Abstract

Inclusion complexation of danazol with beta-cyclodextrin (BCD) in aqueous solution, in solid state and in silico state was investigated to examine the interactions of danazol with BCD. The study also explored the potential application of danazol-beta-cyclodextrin complex as an oral antiovulatory agent. Phase solubility analysis suggested formation of first-order soluble complex with stability constant 972.03 M(-1) while Job's plot affirmed 1:1 stoichiometry. Solution state complexation in water was studied by ultra violet absorption, circular dichroism and nuclear magnetic resonance ((1)H NMR) spectroscopy. The solid state complexes were evaluated by differential scanning calorimetry, powder X-ray diffractometry, fourier transform infrared spectroscopy and scanning electron microscopy.

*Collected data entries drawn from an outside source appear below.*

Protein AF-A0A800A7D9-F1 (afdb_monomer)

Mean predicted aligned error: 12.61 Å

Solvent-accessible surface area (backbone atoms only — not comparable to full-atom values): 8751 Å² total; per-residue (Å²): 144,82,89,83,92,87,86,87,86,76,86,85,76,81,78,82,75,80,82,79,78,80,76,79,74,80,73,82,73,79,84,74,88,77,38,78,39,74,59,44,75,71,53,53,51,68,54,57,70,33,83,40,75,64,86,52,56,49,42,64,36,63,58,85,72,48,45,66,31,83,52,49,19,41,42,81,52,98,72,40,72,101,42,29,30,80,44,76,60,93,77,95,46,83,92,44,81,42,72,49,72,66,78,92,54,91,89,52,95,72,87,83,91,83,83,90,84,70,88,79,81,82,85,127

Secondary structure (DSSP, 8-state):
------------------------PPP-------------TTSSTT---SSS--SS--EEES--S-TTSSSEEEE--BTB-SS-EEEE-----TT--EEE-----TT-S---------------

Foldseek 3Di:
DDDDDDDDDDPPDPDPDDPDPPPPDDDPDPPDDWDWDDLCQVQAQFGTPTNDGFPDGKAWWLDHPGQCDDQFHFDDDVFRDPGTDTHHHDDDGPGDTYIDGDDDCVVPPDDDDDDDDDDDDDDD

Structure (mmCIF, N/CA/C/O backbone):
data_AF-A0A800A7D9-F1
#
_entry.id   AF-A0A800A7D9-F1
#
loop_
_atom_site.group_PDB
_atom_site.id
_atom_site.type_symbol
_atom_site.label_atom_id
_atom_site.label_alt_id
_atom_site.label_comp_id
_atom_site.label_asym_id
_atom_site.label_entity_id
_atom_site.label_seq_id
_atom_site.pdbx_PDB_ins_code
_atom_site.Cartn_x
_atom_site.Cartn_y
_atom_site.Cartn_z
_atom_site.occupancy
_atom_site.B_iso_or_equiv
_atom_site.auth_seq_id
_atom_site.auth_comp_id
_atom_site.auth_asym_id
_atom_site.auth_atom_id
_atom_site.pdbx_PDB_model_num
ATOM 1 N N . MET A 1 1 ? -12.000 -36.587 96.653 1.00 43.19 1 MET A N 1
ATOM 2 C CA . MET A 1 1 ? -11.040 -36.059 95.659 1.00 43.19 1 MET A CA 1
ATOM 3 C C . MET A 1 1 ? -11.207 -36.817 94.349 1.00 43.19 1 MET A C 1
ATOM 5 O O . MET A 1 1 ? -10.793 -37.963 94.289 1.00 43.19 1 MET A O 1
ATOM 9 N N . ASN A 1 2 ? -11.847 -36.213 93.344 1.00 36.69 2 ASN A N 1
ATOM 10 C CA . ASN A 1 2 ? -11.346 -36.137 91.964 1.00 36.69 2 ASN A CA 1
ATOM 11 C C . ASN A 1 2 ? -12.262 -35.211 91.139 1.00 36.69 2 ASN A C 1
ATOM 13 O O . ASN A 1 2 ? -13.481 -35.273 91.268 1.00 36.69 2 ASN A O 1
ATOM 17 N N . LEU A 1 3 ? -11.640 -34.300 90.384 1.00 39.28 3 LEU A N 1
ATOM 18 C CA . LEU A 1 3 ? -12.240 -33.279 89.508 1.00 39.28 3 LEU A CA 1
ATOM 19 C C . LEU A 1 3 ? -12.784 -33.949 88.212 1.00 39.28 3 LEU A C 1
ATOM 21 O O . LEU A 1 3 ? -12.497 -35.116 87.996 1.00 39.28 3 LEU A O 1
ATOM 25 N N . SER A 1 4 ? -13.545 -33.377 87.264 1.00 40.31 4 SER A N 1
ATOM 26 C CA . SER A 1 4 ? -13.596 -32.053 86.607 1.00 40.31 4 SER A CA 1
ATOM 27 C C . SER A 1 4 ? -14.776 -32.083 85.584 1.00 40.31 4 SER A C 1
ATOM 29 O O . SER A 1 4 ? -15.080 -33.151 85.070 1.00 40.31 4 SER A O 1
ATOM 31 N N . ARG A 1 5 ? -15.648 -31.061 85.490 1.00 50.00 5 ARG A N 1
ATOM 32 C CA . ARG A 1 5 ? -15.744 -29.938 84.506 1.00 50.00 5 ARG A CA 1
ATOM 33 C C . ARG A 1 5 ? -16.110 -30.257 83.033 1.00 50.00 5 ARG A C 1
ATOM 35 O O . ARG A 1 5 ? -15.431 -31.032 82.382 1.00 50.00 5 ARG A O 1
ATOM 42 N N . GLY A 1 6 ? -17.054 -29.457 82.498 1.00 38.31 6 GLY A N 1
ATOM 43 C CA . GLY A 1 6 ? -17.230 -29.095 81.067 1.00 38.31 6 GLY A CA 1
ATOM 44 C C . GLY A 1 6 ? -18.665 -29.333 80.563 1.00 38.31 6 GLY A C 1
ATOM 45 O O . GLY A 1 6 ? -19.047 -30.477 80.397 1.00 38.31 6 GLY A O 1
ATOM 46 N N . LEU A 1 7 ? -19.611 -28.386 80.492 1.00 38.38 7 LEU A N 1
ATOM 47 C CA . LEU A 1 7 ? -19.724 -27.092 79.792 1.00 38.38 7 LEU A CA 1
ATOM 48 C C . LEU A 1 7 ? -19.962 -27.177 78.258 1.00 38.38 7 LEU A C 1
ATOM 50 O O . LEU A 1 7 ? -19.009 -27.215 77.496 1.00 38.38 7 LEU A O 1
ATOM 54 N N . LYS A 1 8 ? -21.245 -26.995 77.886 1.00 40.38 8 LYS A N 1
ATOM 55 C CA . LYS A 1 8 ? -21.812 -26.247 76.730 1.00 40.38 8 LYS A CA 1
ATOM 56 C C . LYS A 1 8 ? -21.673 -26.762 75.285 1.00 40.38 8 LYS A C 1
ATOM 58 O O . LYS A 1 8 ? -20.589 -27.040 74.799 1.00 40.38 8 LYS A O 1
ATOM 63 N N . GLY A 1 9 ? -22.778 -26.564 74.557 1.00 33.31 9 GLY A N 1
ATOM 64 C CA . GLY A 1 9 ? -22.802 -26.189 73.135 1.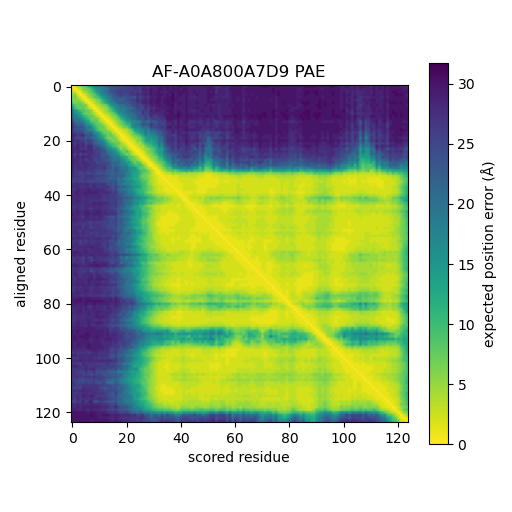00 33.31 9 GLY A CA 1
ATOM 65 C C . GLY A 1 9 ? -23.474 -27.242 72.251 1.00 33.31 9 GLY A C 1
ATOM 66 O 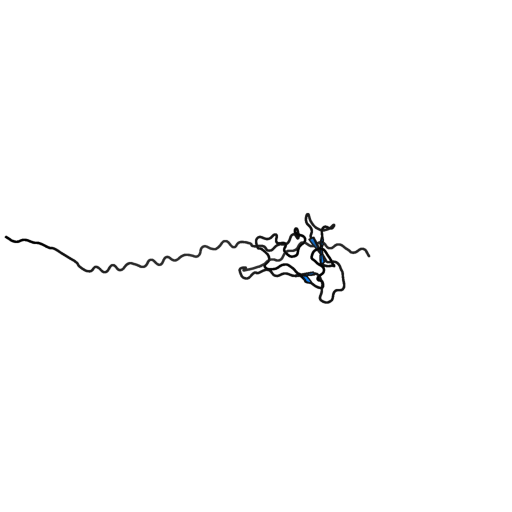O . GLY A 1 9 ? -23.308 -28.424 72.489 1.00 33.31 9 GLY A O 1
ATOM 67 N N . LEU A 1 10 ? -24.239 -26.911 71.216 1.00 42.50 10 LEU A N 1
ATOM 68 C CA . LEU A 1 10 ? -24.503 -25.621 70.588 1.00 42.50 10 LEU A CA 1
ATOM 69 C C . LEU A 1 10 ? -25.711 -25.835 69.656 1.00 42.50 10 LEU A C 1
ATOM 71 O O . LEU A 1 10 ? -25.751 -26.823 68.926 1.00 42.50 10 LEU A O 1
ATOM 75 N N . LEU A 1 11 ? -26.690 -24.928 69.684 1.00 43.03 11 LEU A N 1
ATOM 76 C CA . LEU A 1 11 ? -27.721 -24.841 68.647 1.00 43.03 11 LEU A CA 1
ATOM 77 C C . LEU A 1 11 ? -27.028 -24.615 67.297 1.00 43.03 11 LEU A C 1
ATOM 79 O O . LEU A 1 11 ? -26.293 -23.640 67.139 1.00 43.03 11 LEU A O 1
ATOM 83 N N . ALA A 1 12 ? -27.256 -25.502 66.332 1.00 39.69 12 ALA A N 1
ATOM 84 C CA . ALA A 1 12 ? -26.820 -25.298 64.958 1.00 39.69 12 ALA A CA 1
ATOM 85 C C . ALA A 1 12 ? -27.683 -24.194 64.327 1.00 39.69 12 ALA A C 1
ATOM 87 O O . ALA A 1 12 ? -28.769 -24.448 63.814 1.00 39.69 12 ALA A O 1
ATOM 88 N N . ALA A 1 13 ? -27.217 -22.948 64.407 1.00 45.38 13 ALA A N 1
ATOM 89 C CA . ALA A 1 13 ? -27.760 -21.855 63.617 1.00 45.38 13 ALA A CA 1
ATOM 90 C C . ALA A 1 13 ? -27.215 -21.985 62.189 1.00 45.38 13 ALA A C 1
ATOM 92 O O . ALA A 1 13 ? -26.063 -21.648 61.916 1.00 45.38 13 ALA A O 1
ATOM 93 N N . THR A 1 14 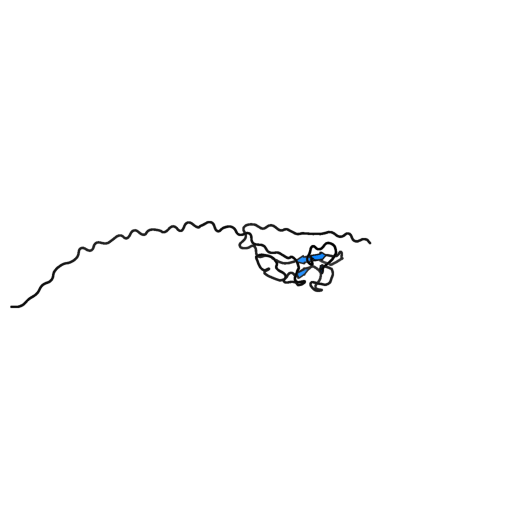? -28.028 -22.494 61.268 1.00 43.91 14 THR A N 1
ATOM 94 C CA . THR A 1 14 ? -27.759 -22.381 59.832 1.00 43.91 14 THR A CA 1
ATOM 95 C C . THR A 1 14 ? -27.886 -20.915 59.428 1.00 43.91 14 THR A C 1
ATOM 97 O O . THR A 1 14 ? -28.993 -20.398 59.286 1.00 43.91 14 THR A O 1
ATOM 100 N N . LEU A 1 15 ? -26.751 -20.233 59.258 1.00 42.50 15 LEU A N 1
ATOM 101 C CA . LEU A 1 15 ? -26.697 -18.954 58.556 1.00 42.50 15 LEU A CA 1
ATOM 102 C C . LEU A 1 15 ? -27.046 -19.202 57.079 1.00 42.50 15 LEU A C 1
ATOM 104 O O . LEU A 1 15 ? -26.250 -19.787 56.345 1.00 42.50 15 LEU A O 1
ATOM 108 N N . LEU A 1 16 ? -28.210 -18.729 56.628 1.00 52.47 16 LEU A N 1
ATOM 109 C CA . LEU A 1 16 ? -28.419 -18.449 55.208 1.00 52.47 16 LEU A CA 1
ATOM 110 C C . LEU A 1 16 ? -27.570 -17.220 54.858 1.00 52.47 16 LEU A C 1
ATOM 112 O O . LEU A 1 16 ? -27.958 -16.086 55.131 1.00 52.47 16 LEU A O 1
ATOM 116 N N . GLY A 1 17 ? -26.393 -17.442 54.279 1.00 50.53 17 GLY A N 1
ATOM 117 C CA . GLY A 1 17 ? -25.650 -16.378 53.614 1.00 50.53 17 GLY A CA 1
ATOM 118 C C . GLY A 1 17 ? -26.410 -15.947 52.362 1.00 50.53 17 GLY A C 1
ATOM 119 O O . GLY A 1 17 ? -26.596 -16.748 51.449 1.00 50.53 17 GLY A O 1
ATOM 120 N N . ALA A 1 18 ? -26.870 -14.698 52.317 1.00 61.69 18 ALA A N 1
ATOM 121 C CA . ALA A 1 18 ? -27.429 -14.117 51.104 1.00 61.69 18 ALA A CA 1
ATOM 122 C C . ALA A 1 18 ? -26.321 -13.995 50.045 1.00 61.69 18 ALA A C 1
ATOM 124 O O . ALA A 1 18 ? -25.331 -13.292 50.245 1.00 61.69 18 ALA A O 1
ATOM 125 N N . LEU A 1 19 ? -26.488 -14.690 48.918 1.00 57.22 19 LEU A N 1
ATOM 126 C CA . LEU A 1 19 ? -25.650 -14.525 47.736 1.00 57.22 19 LEU A CA 1
ATOM 127 C C . LEU A 1 19 ? -25.948 -13.149 47.125 1.00 57.22 19 LEU A C 1
ATOM 129 O O . LEU A 1 19 ? -26.982 -12.956 46.488 1.00 57.22 19 LEU A O 1
ATOM 133 N N . VAL A 1 20 ? -25.050 -12.185 47.322 1.00 60.53 20 VAL A N 1
ATOM 134 C CA . VAL A 1 20 ? -25.098 -10.914 46.593 1.00 60.53 20 VAL A CA 1
ATOM 135 C C . VAL A 1 20 ? -24.598 -11.189 45.178 1.00 60.53 20 VAL A C 1
ATOM 137 O O . VAL A 1 20 ? -23.401 -11.360 44.954 1.00 60.53 20 VAL A O 1
ATOM 140 N N . ALA A 1 21 ? -25.518 -11.269 44.219 1.00 60.56 21 ALA A N 1
ATOM 141 C CA . ALA A 1 21 ? -25.166 -11.278 42.808 1.00 60.56 21 ALA A CA 1
ATOM 142 C C . ALA A 1 21 ? -24.559 -9.911 42.458 1.00 60.56 21 ALA A C 1
ATOM 144 O O . ALA A 1 21 ? -25.270 -8.914 42.343 1.00 60.56 21 ALA A O 1
ATOM 145 N N . VAL A 1 22 ? -23.232 -9.852 42.327 1.00 67.19 22 VAL A N 1
ATOM 146 C CA . VAL A 1 22 ? -22.545 -8.675 41.789 1.00 67.19 22 VAL A CA 1
ATOM 147 C C . VAL A 1 22 ? -22.865 -8.623 40.300 1.00 67.19 22 VAL A C 1
ATOM 149 O O . VAL A 1 22 ? -22.275 -9.339 39.496 1.00 67.19 22 VAL A O 1
ATOM 152 N N . THR A 1 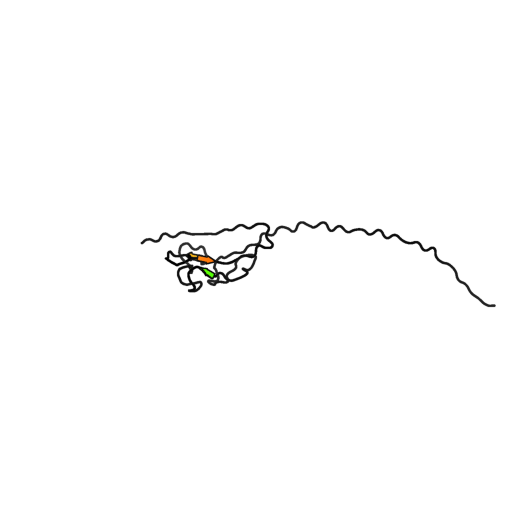23 ? -23.846 -7.808 39.924 1.00 65.25 23 THR A N 1
ATOM 153 C CA . THR A 1 23 ? -24.121 -7.523 38.518 1.00 65.25 23 THR A CA 1
ATOM 154 C C . THR A 1 23 ? -23.044 -6.565 38.025 1.00 65.25 23 THR A C 1
ATOM 156 O O . THR A 1 23 ? -23.095 -5.367 38.308 1.00 65.25 23 THR A O 1
ATOM 159 N N . THR A 1 24 ? -22.039 -7.073 37.315 1.00 70.94 24 THR A N 1
ATOM 160 C CA . THR A 1 24 ? -21.113 -6.212 36.577 1.00 70.94 24 THR A CA 1
ATOM 161 C C . THR A 1 24 ? -21.894 -5.573 35.436 1.00 70.94 24 THR A C 1
ATOM 163 O O . THR A 1 24 ? -22.155 -6.218 34.421 1.00 70.94 24 THR A O 1
ATOM 166 N N . ALA A 1 25 ? -22.316 -4.321 35.606 1.00 68.38 25 ALA A N 1
ATOM 167 C CA . ALA A 1 25 ? -22.784 -3.540 34.474 1.00 68.38 25 ALA A CA 1
ATOM 168 C C . ALA A 1 25 ? -21.610 -3.415 33.485 1.00 68.38 25 ALA A C 1
ATOM 170 O O . ALA A 1 25 ? -20.522 -3.006 33.907 1.00 68.38 25 ALA A O 1
ATOM 171 N N . PRO A 1 26 ? -21.771 -3.797 32.207 1.00 70.94 26 PRO A N 1
ATOM 172 C CA . PRO A 1 26 ? -20.726 -3.572 31.225 1.00 70.94 26 PRO A CA 1
ATOM 173 C C . PRO A 1 26 ? -20.541 -2.060 31.080 1.00 70.94 26 PRO A C 1
ATOM 175 O O . PRO A 1 26 ? -21.462 -1.347 30.679 1.00 70.94 26 PRO A O 1
ATOM 178 N N . PHE A 1 27 ? -19.360 -1.557 31.443 1.00 68.12 27 PHE A N 1
ATOM 179 C CA . PHE A 1 27 ? -18.968 -0.204 31.069 1.00 68.12 27 PHE A CA 1
ATOM 180 C C . PHE A 1 27 ? -18.941 -0.148 29.540 1.00 68.12 27 PHE A C 1
ATOM 182 O O . PHE A 1 27 ? -18.383 -1.065 28.927 1.00 68.12 27 PHE A O 1
ATOM 189 N N . PRO A 1 28 ? -19.535 0.873 28.900 1.00 65.19 28 PRO A N 1
ATOM 190 C CA . PRO A 1 28 ? -19.399 1.016 27.463 1.00 65.19 28 PRO A CA 1
ATOM 191 C C . PRO A 1 28 ? -17.909 1.158 27.156 1.00 65.19 28 PRO A C 1
ATOM 193 O O . PRO A 1 28 ? -17.264 2.110 27.601 1.00 65.19 28 PRO A O 1
ATOM 196 N N . ALA A 1 29 ? -17.352 0.185 26.433 1.00 68.38 29 ALA A N 1
ATOM 197 C CA . ALA A 1 29 ? -16.033 0.338 25.852 1.00 68.38 29 ALA A CA 1
ATOM 198 C C . ALA A 1 29 ? -16.098 1.569 24.946 1.00 68.38 29 ALA A C 1
ATOM 200 O O . ALA A 1 29 ? -16.975 1.674 24.086 1.00 68.38 29 ALA A O 1
ATOM 201 N N . LEU A 1 30 ? -15.217 2.532 25.197 1.00 69.12 30 LEU A N 1
ATOM 202 C CA . LEU A 1 30 ? -15.093 3.717 24.365 1.00 69.12 30 LEU A CA 1
ATOM 203 C C . LEU A 1 30 ? -14.758 3.213 22.957 1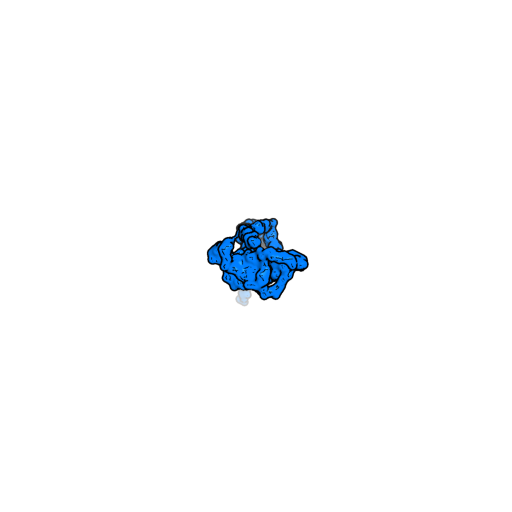.00 69.12 30 LEU A C 1
ATOM 205 O O . LEU A 1 30 ? -13.727 2.568 22.777 1.00 69.12 30 LEU A O 1
ATOM 209 N N . ALA A 1 31 ? -15.662 3.409 21.995 1.00 71.81 31 ALA A N 1
ATOM 210 C CA . ALA A 1 31 ? -15.433 2.969 20.626 1.00 71.81 31 ALA A CA 1
ATOM 211 C C . ALA A 1 31 ? -14.210 3.723 20.089 1.00 71.81 31 ALA A C 1
ATOM 213 O O . ALA A 1 31 ? -14.277 4.928 19.842 1.00 71.81 31 ALA A O 1
ATOM 214 N N . ALA A 1 32 ? -13.076 3.031 19.998 1.00 81.19 32 ALA A N 1
ATOM 215 C CA . ALA A 1 32 ? -11.850 3.596 19.468 1.00 81.19 32 ALA A CA 1
ATOM 216 C C . ALA A 1 32 ? -11.921 3.595 17.939 1.00 81.19 32 ALA A C 1
ATOM 218 O O . ALA A 1 32 ? -12.309 2.601 17.326 1.00 81.19 32 ALA A O 1
ATOM 219 N N . THR A 1 33 ? -11.543 4.712 17.321 1.00 91.69 33 THR A N 1
ATOM 220 C CA . THR A 1 33 ? -11.342 4.763 15.872 1.00 91.69 33 THR A CA 1
ATOM 221 C C . THR A 1 33 ? -9.957 4.222 15.566 1.00 91.69 33 THR A C 1
ATOM 223 O O . THR A 1 33 ? -8.953 4.876 15.846 1.00 91.69 33 THR A O 1
ATOM 226 N N . GLU A 1 34 ? -9.915 3.038 14.973 1.00 94.88 34 GLU A N 1
ATOM 227 C CA . GLU A 1 34 ? -8.692 2.440 14.455 1.00 94.88 34 GLU A CA 1
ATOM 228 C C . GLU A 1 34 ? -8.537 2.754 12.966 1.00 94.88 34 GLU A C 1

Thermodynamic studies in water indicated exothermic nature of inclusion complexation. Molecular modeling was used to help establish the mode of interaction of BCD with danazol. (1)H NMR analysis suggested that the protons of steroidal skeleton of danazol are preferably involved in the complexation with BCD, which was confirmed by molecular dynamic simulations. An inclusion complex model has been established for explaining the observed enhancement of solubility of danazol in water by BCD. Moreover, in mouse model, danazol-beta-cyclodextrin complex at 51.2mg/kg (equivalent to 400mg human dose) showed 100% anovulation when given orally.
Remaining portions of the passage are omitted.